Unable to render video with GPU

Hello everyone, I am just starting with Shotcut and right now I am struggling a lot to do what I want, it feels like I am missing some obvious config.

My setup:
Intel i7-7700k @ 4.20GHz
Geforce GTX 1080 (16 GB)
Win 10

What I want to do:
render video (~30min) with some minor edits (~5 cuts, two small pictures with filters like size, position, opacity and glow each) on a GPU. Rendering on CPU takes ~2h, CPU never goes over ~30% usage.

Project config:

Format: mp4

Resolution: 1920x1080
Aspect ratio: 16:9
Frames/sec: 60
Scan mode: Progressive
Deinterlacer: YADIF - temporal + spatial
Interpolation: Bilinear (good)

Codec: h264_nvenc
Rate control: Quality-based VBR
Quality: 95%
GOP: 125
B frames: 0
Codec thread: 0

Channels: 2(stereo)
Sample rate: 48000 Hz
Codec: aac
Rate control: Average Bitrate
Bitrate: 256 b/s


What is wrong:
I am unable to convince Shotcut (Blender as well, sadly), to use GPU.

What I tried:
Updating graphic drivers (current version: 472.12)
I marked ‘Use hardware encoder’ tick on ‘Export’ page (Configure → detect recognizes h264_nvenc and hevc_nvenc).
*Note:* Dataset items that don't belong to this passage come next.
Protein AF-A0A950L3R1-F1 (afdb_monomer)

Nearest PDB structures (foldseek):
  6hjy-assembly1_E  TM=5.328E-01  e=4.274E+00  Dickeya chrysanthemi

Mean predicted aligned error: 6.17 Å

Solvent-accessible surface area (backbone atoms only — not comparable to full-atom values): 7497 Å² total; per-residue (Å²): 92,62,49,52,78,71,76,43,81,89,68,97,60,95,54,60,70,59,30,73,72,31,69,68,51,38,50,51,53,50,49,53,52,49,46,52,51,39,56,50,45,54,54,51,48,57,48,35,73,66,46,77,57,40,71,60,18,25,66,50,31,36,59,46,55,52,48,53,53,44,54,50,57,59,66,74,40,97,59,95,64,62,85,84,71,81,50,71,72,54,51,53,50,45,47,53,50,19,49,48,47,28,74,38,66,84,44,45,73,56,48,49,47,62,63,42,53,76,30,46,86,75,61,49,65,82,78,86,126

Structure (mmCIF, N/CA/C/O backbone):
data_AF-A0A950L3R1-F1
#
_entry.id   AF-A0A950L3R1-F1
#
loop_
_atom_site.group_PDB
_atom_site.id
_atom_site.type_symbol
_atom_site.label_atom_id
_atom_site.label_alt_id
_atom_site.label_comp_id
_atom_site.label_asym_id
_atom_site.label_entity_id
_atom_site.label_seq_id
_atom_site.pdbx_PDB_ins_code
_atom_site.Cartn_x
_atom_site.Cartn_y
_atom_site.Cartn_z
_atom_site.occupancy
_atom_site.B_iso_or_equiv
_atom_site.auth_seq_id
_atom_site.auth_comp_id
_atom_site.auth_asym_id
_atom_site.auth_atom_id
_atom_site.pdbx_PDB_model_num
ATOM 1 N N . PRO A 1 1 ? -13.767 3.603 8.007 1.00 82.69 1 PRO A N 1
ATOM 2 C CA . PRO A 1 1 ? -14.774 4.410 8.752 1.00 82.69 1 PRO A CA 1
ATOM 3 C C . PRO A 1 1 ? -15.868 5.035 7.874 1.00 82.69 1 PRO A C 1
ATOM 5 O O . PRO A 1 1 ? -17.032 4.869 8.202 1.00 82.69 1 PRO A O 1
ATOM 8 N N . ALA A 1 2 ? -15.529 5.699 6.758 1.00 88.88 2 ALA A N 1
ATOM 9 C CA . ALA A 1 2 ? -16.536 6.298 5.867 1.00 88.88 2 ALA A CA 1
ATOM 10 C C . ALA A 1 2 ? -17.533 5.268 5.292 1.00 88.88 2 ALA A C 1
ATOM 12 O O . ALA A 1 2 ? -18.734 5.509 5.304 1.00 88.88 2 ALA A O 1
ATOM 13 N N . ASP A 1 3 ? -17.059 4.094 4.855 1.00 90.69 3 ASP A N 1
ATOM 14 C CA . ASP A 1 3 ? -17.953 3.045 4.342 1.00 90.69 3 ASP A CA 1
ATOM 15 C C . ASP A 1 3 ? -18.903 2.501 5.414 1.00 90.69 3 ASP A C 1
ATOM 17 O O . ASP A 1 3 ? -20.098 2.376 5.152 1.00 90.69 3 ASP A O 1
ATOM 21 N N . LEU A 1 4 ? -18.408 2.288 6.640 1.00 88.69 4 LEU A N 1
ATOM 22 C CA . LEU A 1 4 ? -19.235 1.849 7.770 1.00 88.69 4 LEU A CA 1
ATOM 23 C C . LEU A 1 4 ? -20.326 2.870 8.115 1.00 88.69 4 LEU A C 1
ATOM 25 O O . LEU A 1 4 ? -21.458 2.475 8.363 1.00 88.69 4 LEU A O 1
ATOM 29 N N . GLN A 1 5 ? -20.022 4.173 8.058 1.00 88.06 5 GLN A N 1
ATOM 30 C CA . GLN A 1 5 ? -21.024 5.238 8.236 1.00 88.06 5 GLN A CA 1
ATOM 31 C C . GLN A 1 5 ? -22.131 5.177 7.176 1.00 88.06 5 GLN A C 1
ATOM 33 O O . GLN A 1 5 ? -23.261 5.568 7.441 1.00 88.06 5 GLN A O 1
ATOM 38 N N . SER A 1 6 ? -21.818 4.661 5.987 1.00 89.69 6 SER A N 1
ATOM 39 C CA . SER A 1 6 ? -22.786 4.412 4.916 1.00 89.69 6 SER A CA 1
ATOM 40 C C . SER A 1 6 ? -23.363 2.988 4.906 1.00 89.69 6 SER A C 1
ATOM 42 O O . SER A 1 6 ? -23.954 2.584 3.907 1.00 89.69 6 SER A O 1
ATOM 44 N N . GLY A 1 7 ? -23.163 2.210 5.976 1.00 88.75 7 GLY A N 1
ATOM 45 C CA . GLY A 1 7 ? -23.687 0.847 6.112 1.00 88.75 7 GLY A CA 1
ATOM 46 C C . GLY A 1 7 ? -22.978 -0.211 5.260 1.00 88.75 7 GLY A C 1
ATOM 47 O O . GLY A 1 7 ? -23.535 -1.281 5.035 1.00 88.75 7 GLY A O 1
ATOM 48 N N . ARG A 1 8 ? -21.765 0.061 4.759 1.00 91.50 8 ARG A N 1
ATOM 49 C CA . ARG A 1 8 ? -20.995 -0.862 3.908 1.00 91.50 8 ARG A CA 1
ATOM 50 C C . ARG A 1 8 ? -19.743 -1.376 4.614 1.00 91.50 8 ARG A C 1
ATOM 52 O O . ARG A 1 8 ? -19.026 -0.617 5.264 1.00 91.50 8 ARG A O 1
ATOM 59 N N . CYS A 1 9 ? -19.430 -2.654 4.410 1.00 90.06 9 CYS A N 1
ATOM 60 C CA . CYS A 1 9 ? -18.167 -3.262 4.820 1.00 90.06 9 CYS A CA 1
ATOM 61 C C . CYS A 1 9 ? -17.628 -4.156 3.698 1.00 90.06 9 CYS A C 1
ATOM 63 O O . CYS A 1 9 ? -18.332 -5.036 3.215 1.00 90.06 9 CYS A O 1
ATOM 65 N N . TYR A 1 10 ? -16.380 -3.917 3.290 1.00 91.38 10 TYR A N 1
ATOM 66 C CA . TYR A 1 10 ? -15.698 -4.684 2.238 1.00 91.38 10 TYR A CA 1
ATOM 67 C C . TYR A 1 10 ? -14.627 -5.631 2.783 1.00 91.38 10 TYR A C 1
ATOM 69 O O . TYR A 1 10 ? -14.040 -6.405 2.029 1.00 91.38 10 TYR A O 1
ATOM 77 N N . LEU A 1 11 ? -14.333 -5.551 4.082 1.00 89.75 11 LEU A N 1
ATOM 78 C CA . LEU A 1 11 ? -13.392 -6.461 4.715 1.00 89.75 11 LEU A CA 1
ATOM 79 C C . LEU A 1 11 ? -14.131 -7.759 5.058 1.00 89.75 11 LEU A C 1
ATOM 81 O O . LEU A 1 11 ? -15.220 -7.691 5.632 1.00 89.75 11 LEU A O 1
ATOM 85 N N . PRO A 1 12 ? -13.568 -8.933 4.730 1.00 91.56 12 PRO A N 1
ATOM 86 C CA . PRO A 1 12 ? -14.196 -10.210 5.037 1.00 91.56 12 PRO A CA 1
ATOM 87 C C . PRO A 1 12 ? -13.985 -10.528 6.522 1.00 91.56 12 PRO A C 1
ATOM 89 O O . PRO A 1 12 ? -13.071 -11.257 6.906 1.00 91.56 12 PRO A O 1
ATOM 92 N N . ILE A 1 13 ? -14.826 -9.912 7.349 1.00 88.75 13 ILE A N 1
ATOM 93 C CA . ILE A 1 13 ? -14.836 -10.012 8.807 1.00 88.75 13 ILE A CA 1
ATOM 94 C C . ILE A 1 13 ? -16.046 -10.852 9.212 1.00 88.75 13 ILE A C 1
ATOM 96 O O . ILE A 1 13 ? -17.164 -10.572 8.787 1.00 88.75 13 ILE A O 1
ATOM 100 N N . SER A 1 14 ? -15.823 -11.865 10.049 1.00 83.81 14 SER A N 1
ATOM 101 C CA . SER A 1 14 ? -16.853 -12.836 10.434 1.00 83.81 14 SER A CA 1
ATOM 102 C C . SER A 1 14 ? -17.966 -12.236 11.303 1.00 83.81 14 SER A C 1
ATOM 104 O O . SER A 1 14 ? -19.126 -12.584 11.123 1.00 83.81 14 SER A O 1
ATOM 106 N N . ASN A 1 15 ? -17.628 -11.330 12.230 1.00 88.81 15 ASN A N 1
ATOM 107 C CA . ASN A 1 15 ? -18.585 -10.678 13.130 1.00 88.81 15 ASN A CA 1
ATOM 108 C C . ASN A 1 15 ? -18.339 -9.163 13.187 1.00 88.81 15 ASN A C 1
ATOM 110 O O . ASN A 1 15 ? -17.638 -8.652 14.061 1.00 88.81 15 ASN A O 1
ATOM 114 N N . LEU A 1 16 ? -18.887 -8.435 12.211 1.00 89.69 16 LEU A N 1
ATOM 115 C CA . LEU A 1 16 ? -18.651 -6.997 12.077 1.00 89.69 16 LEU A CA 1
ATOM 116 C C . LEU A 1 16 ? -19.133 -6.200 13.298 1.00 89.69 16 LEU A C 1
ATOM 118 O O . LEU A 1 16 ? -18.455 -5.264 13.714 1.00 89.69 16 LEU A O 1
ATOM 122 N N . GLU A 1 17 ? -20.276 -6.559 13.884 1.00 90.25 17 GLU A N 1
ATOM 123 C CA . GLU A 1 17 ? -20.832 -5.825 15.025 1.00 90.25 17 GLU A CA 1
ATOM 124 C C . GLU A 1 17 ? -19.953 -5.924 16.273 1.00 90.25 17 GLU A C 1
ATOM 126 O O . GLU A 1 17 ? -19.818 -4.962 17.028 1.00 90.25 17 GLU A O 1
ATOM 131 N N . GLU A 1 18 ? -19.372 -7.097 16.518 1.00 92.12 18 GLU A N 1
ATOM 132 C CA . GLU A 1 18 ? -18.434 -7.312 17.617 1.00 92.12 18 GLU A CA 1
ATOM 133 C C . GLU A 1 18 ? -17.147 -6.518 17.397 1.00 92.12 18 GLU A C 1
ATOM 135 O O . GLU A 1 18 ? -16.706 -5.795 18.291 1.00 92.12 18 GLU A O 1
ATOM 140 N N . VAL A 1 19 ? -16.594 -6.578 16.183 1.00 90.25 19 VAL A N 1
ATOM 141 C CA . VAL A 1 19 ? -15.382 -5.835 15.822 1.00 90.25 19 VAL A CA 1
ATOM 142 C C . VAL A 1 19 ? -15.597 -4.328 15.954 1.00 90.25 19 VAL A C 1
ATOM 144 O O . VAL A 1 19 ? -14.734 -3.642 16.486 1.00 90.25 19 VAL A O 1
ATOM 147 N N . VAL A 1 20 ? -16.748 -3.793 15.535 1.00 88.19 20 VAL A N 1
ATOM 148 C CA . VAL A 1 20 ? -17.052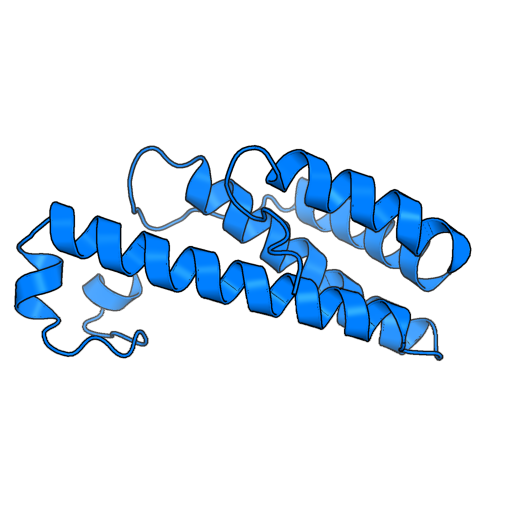 -2.356 15.662 1.00 88.19 20 VAL A CA 1
ATOM 149 C C . VAL A 1 20 ? -17.237 -1.932 17.124 1.00 88.19 20 VAL A C 1
ATOM 151 O O . VAL A 1 20 ? -16.832 -0.828 17.486 1.00 88.19 20 VAL A O 1
ATOM 154 N N . ARG A 1 21 ? -17.820 -2.788 17.974 1.00 90.88 21 ARG A N 1
ATOM 155 C CA . ARG A 1 21 ? -18.028 -2.498 19.405 1.00 90.88 21 ARG A CA 1
ATOM 156 C C . ARG A 1 21 ? -16.764 -2.647 20.251 1.00 90.88 21 ARG A C 1
ATOM 158 O O . ARG A 1 21 ? -16.693 -2.047 21.320 1.00 90.88 21 ARG A O 1
ATOM 165 N N . ASN A 1 22 ? -15.787 -3.432 19.800 1.00 92.50 22 ASN A N 1
ATOM 166 C CA . ASN A 1 22 ? -14.567 -3.727 20.542 1.00 92.50 22 ASN A CA 1
ATOM 167 C C . ASN A 1 22 ? -13.338 -3.069 19.878 1.00 92.50 22 ASN A C 1
ATOM 169 O O . ASN A 1 22 ? -12.820 -3.594 18.888 1.00 92.50 22 ASN A O 1
ATOM 173 N N . PRO A 1 23 ? -12.809 -1.962 20.438 1.00 88.69 23 PRO A N 1
ATOM 174 C CA . PRO A 1 23 ? -11.659 -1.251 19.874 1.00 88.69 23 PRO A CA 1
ATOM 175 C C . PRO A 1 23 ? -10.407 -2.120 19.692 1.00 88.69 23 PRO A C 1
ATOM 177 O O . PRO A 1 23 ? -9.664 -1.937 18.727 1.00 88.69 23 PRO A O 1
ATOM 180 N N . THR A 1 24 ? -10.180 -3.086 20.586 1.00 90.75 24 THR A N 1
ATOM 181 C CA . THR A 1 24 ? -9.038 -4.006 20.512 1.00 90.75 24 THR A CA 1
ATOM 182 C C . THR A 1 24 ? -9.162 -4.935 19.307 1.00 90.75 24 THR A C 1
ATOM 184 O O . THR A 1 24 ? -8.204 -5.094 18.549 1.00 90.75 24 THR A O 1
ATOM 187 N N . LEU A 1 25 ? -10.354 -5.499 19.078 1.00 90.94 25 LEU A N 1
ATOM 188 C CA . LEU A 1 25 ? -10.625 -6.332 17.901 1.00 90.94 25 LEU A CA 1
ATOM 189 C C . LEU A 1 25 ? -10.585 -5.508 16.610 1.00 90.94 25 LEU A C 1
ATOM 191 O O . LEU A 1 25 ? -9.979 -5.947 15.635 1.00 90.94 25 LEU A O 1
ATOM 195 N N . ALA A 1 26 ? -11.141 -4.292 16.610 1.00 89.56 26 ALA A N 1
ATOM 196 C CA . ALA A 1 26 ? -11.039 -3.368 15.478 1.00 89.56 26 ALA A CA 1
ATOM 197 C C . ALA A 1 26 ? -9.583 -3.081 15.103 1.00 89.56 26 ALA A C 1
ATOM 199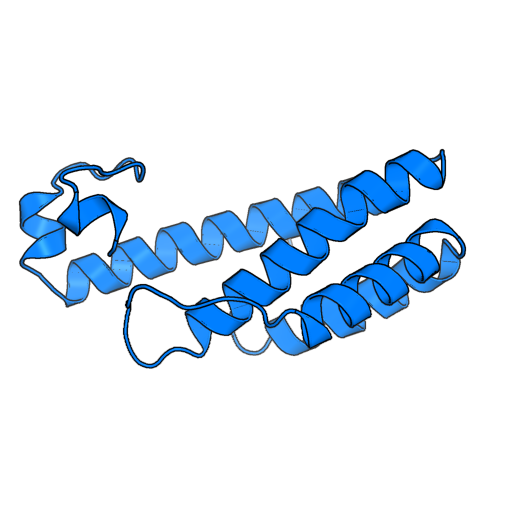 O O . ALA A 1 26 ? -9.232 -3.094 13.922 1.00 89.56 26 ALA A O 1
ATOM 200 N N . ARG A 1 27 ? -8.723 -2.843 16.102 1.00 89.12 27 ARG A N 1
ATOM 201 C CA . ARG A 1 27 ? -7.297 -2.604 15.873 1.00 89.12 27 ARG A CA 1
ATOM 202 C C . ARG A 1 27 ? -6.588 -3.852 15.353 1.00 89.12 27 ARG A C 1
ATOM 204 O O . ARG A 1 27 ? -5.780 -3.732 14.437 1.00 89.12 27 ARG A O 1
ATOM 211 N N . SER A 1 28 ? -6.901 -5.026 15.898 1.00 90.69 28 SER A N 1
ATOM 212 C CA . SER A 1 28 ? -6.336 -6.301 15.445 1.00 90.69 28 SER A CA 1
ATOM 213 C C . SER A 1 28 ? -6.700 -6.609 13.988 1.00 90.69 28 SER A C 1
ATOM 215 O O . SER A 1 28 ? -5.815 -6.901 13.183 1.00 90.69 28 SER A O 1
ATOM 217 N N . GLU A 1 29 ? -7.974 -6.468 13.613 1.00 91.56 29 GLU A N 1
ATOM 218 C CA . GLU A 1 29 ? -8.412 -6.649 12.226 1.00 91.56 29 GL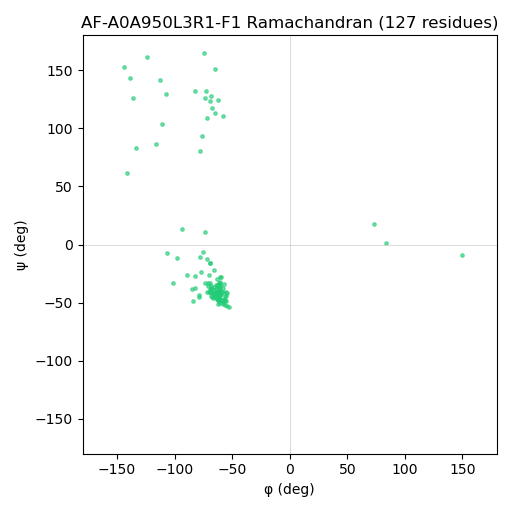U A CA 1
ATOM 219 C C . GLU A 1 29 ? -7.794 -5.593 11.303 1.00 91.56 29 GLU A C 1
ATOM 221 O O . GLU A 1 29 ? -7.325 -5.924 10.214 1.00 91.56 29 GLU A O 1
ATOM 226 N N . TRP A 1 30 ? -7.713 -4.331 11.738 1.00 90.31 30 TRP A N 1
ATOM 227 C CA . TRP A 1 30 ? -7.029 -3.289 10.971 1.00 90.31 30 TRP A CA 1
ATOM 228 C C . TRP A 1 30 ? -5.573 -3.659 10.677 1.00 90.31 30 TRP A C 1
ATOM 230 O O . TRP A 1 30 ? -5.159 -3.594 9.522 1.00 90.31 30 TRP A O 1
ATOM 240 N N . GLU A 1 31 ? -4.827 -4.100 11.691 1.00 89.69 31 GLU A N 1
ATOM 241 C CA . GLU A 1 31 ? -3.419 -4.485 11.564 1.00 89.69 31 GLU A CA 1
ATOM 242 C C . GLU A 1 31 ? -3.262 -5.665 10.599 1.00 89.69 31 GLU A C 1
ATOM 244 O O . GLU A 1 31 ? -2.462 -5.619 9.665 1.00 89.69 31 GLU A O 1
ATOM 249 N N . ARG A 1 32 ? -4.105 -6.693 10.749 1.00 91.38 32 ARG A N 1
AT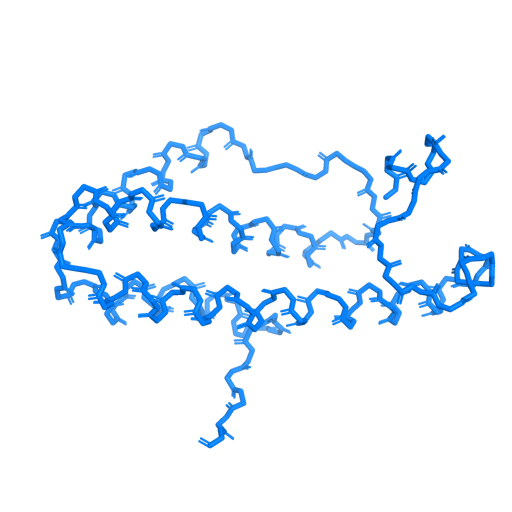OM 250 C CA . ARG A 1 32 ? -4.136 -7.861 9.862 1.00 91.38 32 ARG A CA 1
ATOM 251 C C . ARG A 1 32 ? -4.326 -7.465 8.397 1.00 91.38 32 ARG A C 1
ATOM 253 O O . ARG A 1 32 ? -3.606 -7.950 7.519 1.00 91.38 32 ARG A O 1
ATOM 260 N N . TRP A 1 33 ? -5.307 -6.611 8.106 1.00 92.88 33 TRP A N 1
ATOM 261 C CA . TRP A 1 33 ? -5.594 -6.188 6.732 1.00 92.88 33 TRP A CA 1
ATOM 262 C C . TRP A 1 33 ? -4.553 -5.213 6.190 1.00 92.88 33 TRP A C 1
ATOM 264 O O . TRP A 1 33 ? -4.233 -5.276 5.001 1.00 92.88 33 TRP A O 1
ATOM 274 N N . HIS A 1 34 ? -3.986 -4.365 7.048 1.00 91.38 34 HIS A N 1
ATOM 275 C CA . HIS A 1 34 ? -2.889 -3.469 6.699 1.00 91.38 34 HIS A CA 1
ATOM 276 C C . HIS A 1 34 ? -1.642 -4.256 6.283 1.00 91.38 34 HIS A C 1
ATOM 278 O O . HIS A 1 34 ? -1.174 -4.092 5.156 1.00 91.38 34 HIS A O 1
ATOM 284 N N . GLN A 1 35 ? -1.205 -5.219 7.100 1.00 90.12 35 GLN A N 1
ATOM 285 C CA . GLN A 1 35 ? -0.084 -6.113 6.787 1.00 90.12 35 GLN A CA 1
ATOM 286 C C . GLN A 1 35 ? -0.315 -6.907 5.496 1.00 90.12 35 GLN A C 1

Still, rendering goes through CPU (~20% usage), GPU ‘spikes’ at time to 1/2% and that is all.
Checking / unchecking parallel processing doesn’t change rendering time for me (tried this with both ‘Use hardware encoder’ ticked on and off).
I changed HKEY CURRENT USER/ Software/ Melytech/ shortcut / player/ GPU to true and even after PC restarts it stays as true.
I tried different formats, hardware encoding settings, codecs, quality/GOP, basically every suggestion I found online.

And finally, the plot twist:
A friend of mine with similar setup (GTX 1060) and exactly same project config (I copied his one by one while he was streaming me those) is able to render this video on his GPU in 15mins, usage of GPU is topped when we check task manager. He is a beginner just like me so we already did apply the whole knowledge we had on this. As per CUDA GPUs | NVIDIA Developer , compute capability is similar for both our graphics, so the difference in render time (15min vs 2h+) is quite infuriating.
Same thing happens, when I try to render video in Blender - only CPU is used through the whole render.
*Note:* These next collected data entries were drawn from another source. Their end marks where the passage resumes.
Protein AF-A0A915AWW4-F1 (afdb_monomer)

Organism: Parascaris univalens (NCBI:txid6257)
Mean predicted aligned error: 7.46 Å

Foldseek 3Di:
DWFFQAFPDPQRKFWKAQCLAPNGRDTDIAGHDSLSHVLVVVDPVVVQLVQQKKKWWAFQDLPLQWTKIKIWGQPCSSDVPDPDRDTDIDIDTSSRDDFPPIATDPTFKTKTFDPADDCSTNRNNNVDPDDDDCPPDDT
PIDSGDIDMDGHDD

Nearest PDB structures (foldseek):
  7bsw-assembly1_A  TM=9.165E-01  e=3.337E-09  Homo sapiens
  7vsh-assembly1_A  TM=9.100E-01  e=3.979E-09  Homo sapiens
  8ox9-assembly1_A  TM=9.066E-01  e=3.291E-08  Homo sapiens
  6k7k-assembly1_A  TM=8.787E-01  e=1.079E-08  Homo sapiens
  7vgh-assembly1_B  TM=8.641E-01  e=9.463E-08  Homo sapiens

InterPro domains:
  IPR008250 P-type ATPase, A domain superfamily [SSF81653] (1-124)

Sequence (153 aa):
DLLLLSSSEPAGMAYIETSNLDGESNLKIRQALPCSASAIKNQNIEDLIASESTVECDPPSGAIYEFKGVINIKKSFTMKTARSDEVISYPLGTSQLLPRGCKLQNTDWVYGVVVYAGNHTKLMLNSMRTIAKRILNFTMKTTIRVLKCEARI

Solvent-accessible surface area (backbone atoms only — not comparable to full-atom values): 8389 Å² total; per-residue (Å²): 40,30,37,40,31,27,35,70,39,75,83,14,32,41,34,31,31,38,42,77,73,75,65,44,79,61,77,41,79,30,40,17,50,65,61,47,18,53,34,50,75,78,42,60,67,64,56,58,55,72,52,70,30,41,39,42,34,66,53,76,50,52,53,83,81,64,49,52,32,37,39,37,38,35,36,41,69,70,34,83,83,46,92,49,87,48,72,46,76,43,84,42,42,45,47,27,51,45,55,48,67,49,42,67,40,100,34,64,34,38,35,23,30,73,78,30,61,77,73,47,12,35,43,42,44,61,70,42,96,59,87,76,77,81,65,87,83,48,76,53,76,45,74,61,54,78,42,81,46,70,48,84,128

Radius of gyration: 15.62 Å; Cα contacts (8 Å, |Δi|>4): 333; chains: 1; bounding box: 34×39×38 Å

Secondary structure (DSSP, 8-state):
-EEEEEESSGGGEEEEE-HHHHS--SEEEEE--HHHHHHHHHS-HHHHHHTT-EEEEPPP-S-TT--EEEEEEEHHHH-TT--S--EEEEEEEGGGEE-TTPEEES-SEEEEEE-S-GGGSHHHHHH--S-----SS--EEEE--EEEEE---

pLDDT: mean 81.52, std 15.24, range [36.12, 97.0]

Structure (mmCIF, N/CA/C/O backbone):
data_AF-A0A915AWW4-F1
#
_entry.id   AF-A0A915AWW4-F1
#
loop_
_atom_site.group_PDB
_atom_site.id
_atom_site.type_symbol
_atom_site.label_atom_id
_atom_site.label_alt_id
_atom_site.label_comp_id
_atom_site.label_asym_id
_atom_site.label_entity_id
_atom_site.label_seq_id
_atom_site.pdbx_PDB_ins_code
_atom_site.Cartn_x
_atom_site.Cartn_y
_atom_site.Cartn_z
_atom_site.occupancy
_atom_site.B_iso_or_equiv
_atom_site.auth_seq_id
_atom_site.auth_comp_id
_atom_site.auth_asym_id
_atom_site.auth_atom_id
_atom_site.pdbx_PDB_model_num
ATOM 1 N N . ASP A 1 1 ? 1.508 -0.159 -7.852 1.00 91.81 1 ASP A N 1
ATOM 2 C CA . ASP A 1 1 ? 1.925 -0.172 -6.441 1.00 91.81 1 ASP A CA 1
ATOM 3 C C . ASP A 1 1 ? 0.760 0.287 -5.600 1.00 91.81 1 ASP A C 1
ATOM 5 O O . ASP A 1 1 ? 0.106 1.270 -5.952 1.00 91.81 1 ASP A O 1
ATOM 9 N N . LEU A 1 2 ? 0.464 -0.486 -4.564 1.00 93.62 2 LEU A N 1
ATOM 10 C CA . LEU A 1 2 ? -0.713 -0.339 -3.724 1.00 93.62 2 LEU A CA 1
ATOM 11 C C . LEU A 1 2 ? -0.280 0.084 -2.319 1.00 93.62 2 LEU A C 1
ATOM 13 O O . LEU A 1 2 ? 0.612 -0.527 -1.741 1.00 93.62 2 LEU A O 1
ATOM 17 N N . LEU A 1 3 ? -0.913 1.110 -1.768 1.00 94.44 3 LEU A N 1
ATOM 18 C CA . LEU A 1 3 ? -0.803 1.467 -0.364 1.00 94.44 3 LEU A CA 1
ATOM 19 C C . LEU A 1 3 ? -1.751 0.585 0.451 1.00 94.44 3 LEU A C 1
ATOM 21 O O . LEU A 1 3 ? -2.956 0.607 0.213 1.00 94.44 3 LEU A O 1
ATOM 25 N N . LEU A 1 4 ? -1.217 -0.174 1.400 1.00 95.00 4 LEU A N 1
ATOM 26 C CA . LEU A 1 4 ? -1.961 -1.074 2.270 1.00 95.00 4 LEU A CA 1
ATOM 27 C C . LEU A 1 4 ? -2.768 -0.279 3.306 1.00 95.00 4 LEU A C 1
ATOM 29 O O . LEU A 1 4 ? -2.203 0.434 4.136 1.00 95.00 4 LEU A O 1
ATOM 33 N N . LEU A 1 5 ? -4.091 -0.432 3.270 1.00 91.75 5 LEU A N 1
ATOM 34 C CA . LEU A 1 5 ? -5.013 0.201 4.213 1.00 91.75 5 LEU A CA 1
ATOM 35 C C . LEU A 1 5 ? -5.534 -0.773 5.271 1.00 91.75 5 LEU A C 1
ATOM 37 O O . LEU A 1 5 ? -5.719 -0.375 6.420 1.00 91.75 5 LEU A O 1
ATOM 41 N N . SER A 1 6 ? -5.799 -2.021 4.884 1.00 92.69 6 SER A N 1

Here is the log I get from the job window (Right click on job → view log):
[h264_nvenc @ 00000287920621c0] Loaded Nvenc version 11.1
[h264_nvenc @ 00000287920621c0] Nvenc initialized successfully
[h264 @ 0000028792062dc0] Reinit context to 1920x1088, pix_fmt: yuv420p
[h264 @ 0000028792062dc0] Increasing reorder buffer to 1
[h264_nvenc @ 00000287920621c0] 1 CUDA capable devices found
[h264_nvenc @ 00000287920621c0] [ GPU #0 - < NVIDIA GeForce GTX 1080 > has Compute SM 6.1 ]
[h264 @ 0000028792412c80] Reinit context to 1920x1088, pix_fmt: yuv420p
[h264 @ 0000028792412c80] Increasing reorder buffer to 1
[h264 @ 0000028799bacb80] Reinit context to 1920x1088, pix_fmt: yuv420p
[h264_nvenc @ 00000287920621c0] supports NVENC
[h264_nvenc @ 00000287920621c0] Using global_quality with nvenc is deprecated. Use qp instead.
[h264 @ 0000028799bacb80] Increasing reorder buffer to 1
[producer avformat] audio: total_streams 3 max_stream 3 total_channels 6 max_channels 2
[AVIOContext @ 00000287920077c0] Statistics: 306217 bytes read, 3 seeks
[chain avformat-novalidate] <my_recording_path>
checking VFR: pkt.duration 16
[h264 @ 0000028799665340] Reinit context to 1920x1088, pix_fmt: yuv420p

I will greatly appreciate all help and suggestions you can share.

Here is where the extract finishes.